• EXERCISE AIM:
Would you transcribe exactly the lines from the beginning of the records below through the line with "ATOM 11 C C", both included, omitting the pictures?

Records from a collection
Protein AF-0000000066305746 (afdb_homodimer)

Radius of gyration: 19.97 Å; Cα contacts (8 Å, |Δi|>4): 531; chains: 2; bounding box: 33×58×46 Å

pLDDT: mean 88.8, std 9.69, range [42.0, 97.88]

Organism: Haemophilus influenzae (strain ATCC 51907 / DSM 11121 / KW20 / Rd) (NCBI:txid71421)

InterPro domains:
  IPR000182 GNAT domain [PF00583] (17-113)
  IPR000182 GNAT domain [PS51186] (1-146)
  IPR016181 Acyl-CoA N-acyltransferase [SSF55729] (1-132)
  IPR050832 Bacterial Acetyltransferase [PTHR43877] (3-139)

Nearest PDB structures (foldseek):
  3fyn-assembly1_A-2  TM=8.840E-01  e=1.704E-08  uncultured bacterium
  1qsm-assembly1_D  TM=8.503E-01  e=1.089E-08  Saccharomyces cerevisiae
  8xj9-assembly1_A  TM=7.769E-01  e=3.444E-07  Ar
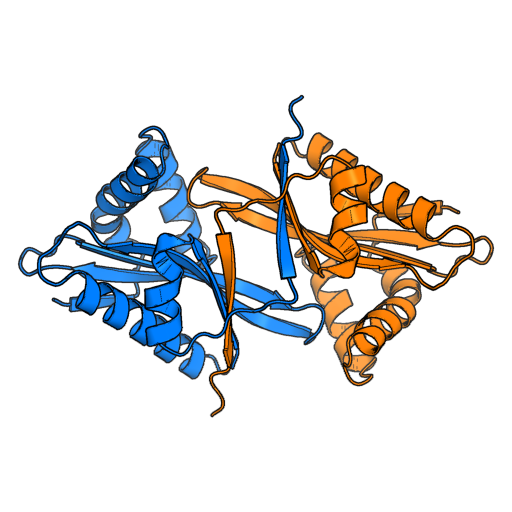abidopsis thaliana
  8xjf-assembly1_A-2  TM=7.803E-01  e=4.743E-07  Arabidopsis thaliana
  6tdh-assembly1_A-2  TM=7.529E-01  e=3.445E-06  Aspergillus fumigatus Af293

Secondary structure (DSSP, 8-state):
-EEEE--GGGHHHHHHHHHHHHHHTTPPP-HHHHHHHHHHHHHTTSSEEEEEE-TTS-EEEEEEEEEEEETTTTEEEEEEEEEEE-S-TTHHHHHHHHHHHHHHHHHHTT--EEEEEEEGGGHHHHHHTT-EEEEEEEEEEEE---/-EEEE--GGGHHHHHHHHHHHHHHTTPPP-HHHHHHHHHHHHHTTSSEEEEEE-TTS-EEEEEEEEEEEETTTTEEEEEEEEEEE-S-TTHHHHHHHHHHHHHHHHHHTT--EEEEEEEGGGHHHHHHTT-EEEEEEEEEEEE---

Structure (mmCIF, N/CA/C/O backbone):
data_AF-0000000066305746-model_v1
#
loop_
_entity.id
_entity.type
_entity.pdbx_description
1 polymer 'Probable acetyltransferase HI_0677'
#
loop_
_atom_site.group_PDB
_atom_site.id
_atom_site.type_symbol
_atom_site.label_atom_id
_atom_site.label_alt_id
_atom_site.label_comp_id
_atom_site.label_asym_id
_atom_site.label_entity_id
_atom_site.label_seq_id
_atom_site.pdbx_PDB_ins_code
_atom_site.Cartn_x
_atom_site.Cartn_y
_atom_site.Cartn_z
_atom_site.occupancy
_atom_site.B_iso_or_equiv
_atom_site.auth_seq_id
_atom_site.auth_comp_id
_atom_site.auth_asym_id
_atom_site.auth_atom_id
_atom_site.pdbx_PDB_model_num
ATOM 1 N N . MET A 1 1 ? -1.565 21.609 22.797 1 85.69 1 MET A N 1
ATOM 2 C CA . MET A 1 1 ? -1.618 20.75 21.609 1 85.69 1 MET A CA 1
ATOM 3 C C . MET A 1 1 ? -2.643 19.641 21.781 1 85.69 1 MET A C 1
ATOM 5 O O . MET A 1 1 ? -2.701 19 22.844 1 85.69 1 MET A O 1
ATOM 9 N N . LYS A 1 2 ? -3.545 19.609 20.938 1 93.94 2 LYS A N 1
ATOM 10 C CA . LYS A 1 2 ? -4.566 18.562 20.906 1 93.94 2 LYS A CA 1
ATOM 11 C C . LYS A 1 2 ? -4.391 17.641 19.703 1 93.94 2 LYS A C 1
ATOM 13 O O . LYS A 1 2 ? -4.035 18.094 18.625 1 93.94 2 LYS A O 1
ATOM 18 N N . LEU A 1 3 ? -4.527 16.391 19.984 1 95.62 3 LEU A N 1
ATOM 19 C CA . LEU A 1 3 ? -4.488 15.383 18.938 1 95.62 3 LEU A CA 1
ATOM 20 C C . LEU A 1 3 ? -5.82 14.648 18.844 1 95.62 3 LEU A C 1
ATOM 22 O O . LEU A 1 3 ? -6.371 14.211 19.859 1 95.62 3 LEU A O 1
ATOM 26 N N . PHE A 1 4 ? -6.32 14.555 17.688 1 95.75 4 PHE A N 1
ATOM 27 C CA . PHE A 1 4 ? -7.605 13.875 17.547 1 95.75 4 PHE A CA 1
ATOM 28 C C . PHE A 1 4 ? -7.754 13.281 16.156 1 95.75 4 PHE A C 1
ATOM 30 O O . PHE A 1 4 ? -7.012 13.641 15.234 1 95.75 4 PHE A O 1
ATOM 37 N N . LYS A 1 5 ? -8.664 12.328 16 1 95.56 5 LYS A N 1
ATOM 38 C CA . LYS A 1 5 ? -9.008 11.734 14.711 1 95.56 5 LYS A CA 1
ATOM 39 C C . LYS A 1 5 ? -9.805 12.711 13.852 1 95.56 5 LYS A C 1
ATOM 41 O O . LYS A 1 5 ? -10.797 13.281 14.312 1 95.56 5 LYS A O 1
ATOM 46 N N . ALA A 1 6 ? -9.422 12.953 12.672 1 96 6 ALA A N 1
ATOM 47 C CA . ALA A 1 6 ? -10.086 13.883 11.773 1 96 6 ALA A CA 1
ATOM 48 C C . ALA A 1 6 ? -11.422 13.328 11.289 1 96 6 ALA A C 1
ATOM 50 O O . ALA A 1 6 ? -11.555 12.117 11.07 1 96 6 ALA A O 1
ATOM 51 N N . GLU A 1 7 ? -12.352 14.18 11.18 1 94.75 7 GLU A N 1
ATOM 52 C CA . GLU A 1 7 ? -13.633 13.945 10.531 1 94.75 7 GLU A CA 1
ATOM 53 C C . GLU A 1 7 ? -13.852 14.914 9.375 1 94.75 7 GLU A C 1
ATOM 55 O O . GLU A 1 7 ? -13.008 15.766 9.094 1 94.75 7 GLU A O 1
ATOM 60 N N . GLN A 1 8 ? -14.961 14.727 8.711 1 93.88 8 GLN A N 1
ATOM 61 C CA . GLN A 1 8 ? -15.242 15.523 7.523 1 93.88 8 GLN A CA 1
ATOM 62 C C . GLN A 1 8 ? -15.211 17.016 7.844 1 93.88 8 GLN A C 1
ATOM 64 O O . GLN A 1 8 ? -14.789 17.828 7.016 1 93.88 8 GLN A O 1
ATOM 69 N N . TRP A 1 9 ? -15.602 17.422 8.992 1 93.62 9 TRP A N 1
ATOM 70 C CA . TRP A 1 9 ? -15.688 18.828 9.344 1 93.62 9 TRP A CA 1
ATOM 71 C C . TRP A 1 9 ? -14.312 19.391 9.68 1 93.62 9 TRP A C 1
ATOM 73 O O . TRP A 1 9 ? -14.164 20.594 9.898 1 93.62 9 TRP A O 1
ATOM 83 N N . ASN A 1 10 ? -13.273 18.531 9.758 1 95.94 10 ASN A N 1
ATOM 84 C CA . ASN A 1 10 ? -11.914 18.984 10.031 1 95.94 10 ASN A CA 1
ATOM 85 C C . ASN A 1 10 ? -11.133 19.203 8.742 1 95.94 10 ASN A C 1
ATOM 87 O O . ASN A 1 10 ? -9.961 19.594 8.773 1 95.94 10 ASN A O 1
ATOM 91 N N . ILE A 1 11 ? -11.758 19 7.598 1 96.62 11 ILE A N 1
ATOM 92 C CA . ILE A 1 11 ? -11.047 19.047 6.324 1 96.62 11 ILE A CA 1
ATOM 93 C C . ILE A 1 11 ? -10.477 20.438 6.098 1 96.62 11 ILE A C 1
ATOM 95 O O . ILE A 1 11 ? -9.352 20.594 5.609 1 96.62 11 ILE A O 1
ATOM 99 N N . GLU A 1 12 ? -11.203 21.438 6.457 1 95.44 12 GLU A N 1
ATOM 100 C CA . GLU A 1 12 ? -10.766 22.812 6.234 1 95.44 12 GLU A CA 1
ATOM 101 C C . GLU A 1 12 ? -9.484 23.125 7 1 95.44 12 GLU A C 1
ATOM 103 O O . GLU A 1 12 ? -8.633 23.875 6.52 1 95.44 12 GLU A O 1
ATOM 108 N N . VAL A 1 13 ? -9.352 22.594 8.164 1 95.88 13 VAL A N 1
ATOM 109 C CA . VAL A 1 13 ? -8.18 22.828 8.992 1 95.88 13 VAL A CA 1
ATOM 110 C C . VAL A 1 13 ? -7 22.016 8.461 1 95.88 13 VAL A C 1
ATOM 112 O O . VAL A 1 13 ? -5.852 22.453 8.516 1 95.88 13 VAL A O 1
ATOM 115 N N . LEU A 1 14 ? -7.277 20.891 7.875 1 97.38 14 LEU A N 1
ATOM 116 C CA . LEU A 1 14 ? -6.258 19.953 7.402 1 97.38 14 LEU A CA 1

• ANSWER BELOW:
Protein AF-0000000066305746 (afdb_homodimer)

Radius of gyration: 19.97 Å; Cα contacts (8 Å, |Δi|>4): 531; chains: 2; bounding box: 33×58×46 Å

pLDDT: mean 88.8, std 9.69, range [42.0, 97.88]

Organism: Haemophilus influenzae (strain ATCC 51907 / DSM 11121 / KW20 / Rd) (NCBI:txid71421)

InterPro domains:
  IPR000182 GNAT domain [PF00583] (17-113)
  IPR000182 GNAT domain [PS51186] (1-146)
  IPR016181 Acyl-CoA N-acyltransferase [SSF55729] (1-132)
  IPR050832 Bacterial Acetyltransferase [PTHR43877] (3-139)

Nearest PDB structures (foldseek):
  3fyn-assembly1_A-2  TM=8.840E-01  e=1.704E-08  uncultured bacterium
  1qsm-assembly1_D  TM=8.503E-01  e=1.089E-08  Saccharomyces cerevisiae
  8xj9-assembly1_A  TM=7.769E-01  e=3.444E-07  Ar
abidopsis thaliana
  8xjf-assembly1_A-2  TM=7.803E-01  e=4.743E-07  Arabidopsis thaliana
  6tdh-assembly1_A-2  TM=7.529E-01  e=3.445E-06  Aspergillus fumigatus Af293

Secondary structure (DSSP, 8-state):
-EEEE--GGGHHHHHHHHHHHHHHTTPPP-HHHHHHHHHHHHHTTSSEEEEEE-TTS-EEEEEEEEEEEETTTTEEEEEEEEEEE-S-TTHHHHHHHHHHHHHHHHHHTT--EEEEEEEGGGHHHHHHTT-EEEEEEEEEEEE---/-EEEE--GGGHHHHHHHHHHHHHHTTPPP-HHHHHHHHHHHHHTTSSEEEEEE-TTS-EEEEEEEEEEEETTTTEEEEEEEEEEE-S-TTHHHHHHHHHHHHHHHHHHTT--EEEEEEEGGGHHHHHHTT-EEEEEEEEEEEE---

Structure (mmCIF, N/CA/C/O backbone):
data_AF-0000000066305746-model_v1
#
loop_
_entity.id
_entity.type
_entity.pdbx_description
1 polymer 'Probable acetyltransferase HI_0677'
#
loop_
_atom_site.group_PDB
_atom_site.id
_atom_site.type_symbol
_atom_site.label_atom_id
_atom_site.label_alt_id
_atom_site.label_comp_id
_atom_site.label_asym_id
_atom_site.label_entity_id
_atom_site.label_seq_id
_atom_site.pdbx_PDB_ins_code
_atom_site.Cartn_x
_atom_site.Cartn_y
_atom_site.Cartn_z
_atom_site.occupancy
_atom_site.B_iso_or_equiv
_atom_site.auth_seq_id
_atom_site.auth_comp_id
_atom_site.auth_asym_id
_atom_site.auth_atom_id
_atom_site.pdbx_PDB_model_num
ATOM 1 N N . MET A 1 1 ? -1.565 21.609 22.797 1 85.69 1 MET A N 1
ATOM 2 C CA . MET A 1 1 ? -1.618 20.75 21.609 1 85.69 1 MET A CA 1
ATOM 3 C C . MET A 1 1 ? -2.643 19.641 21.781 1 85.69 1 MET A C 1
ATOM 5 O O . MET A 1 1 ? -2.701 19 22.844 1 85.69 1 MET A O 1
ATOM 9 N N . LYS A 1 2 ? -3.545 19.609 20.938 1 93.94 2 LYS A N 1
ATOM 10 C CA . LYS A 1 2 ? -4.566 18.562 20.906 1 93.94 2 LYS A CA 1
ATOM 11 C C . LYS A 1 2 ? -4.391 17.641 19.703 1 93.94 2 LYS A C 1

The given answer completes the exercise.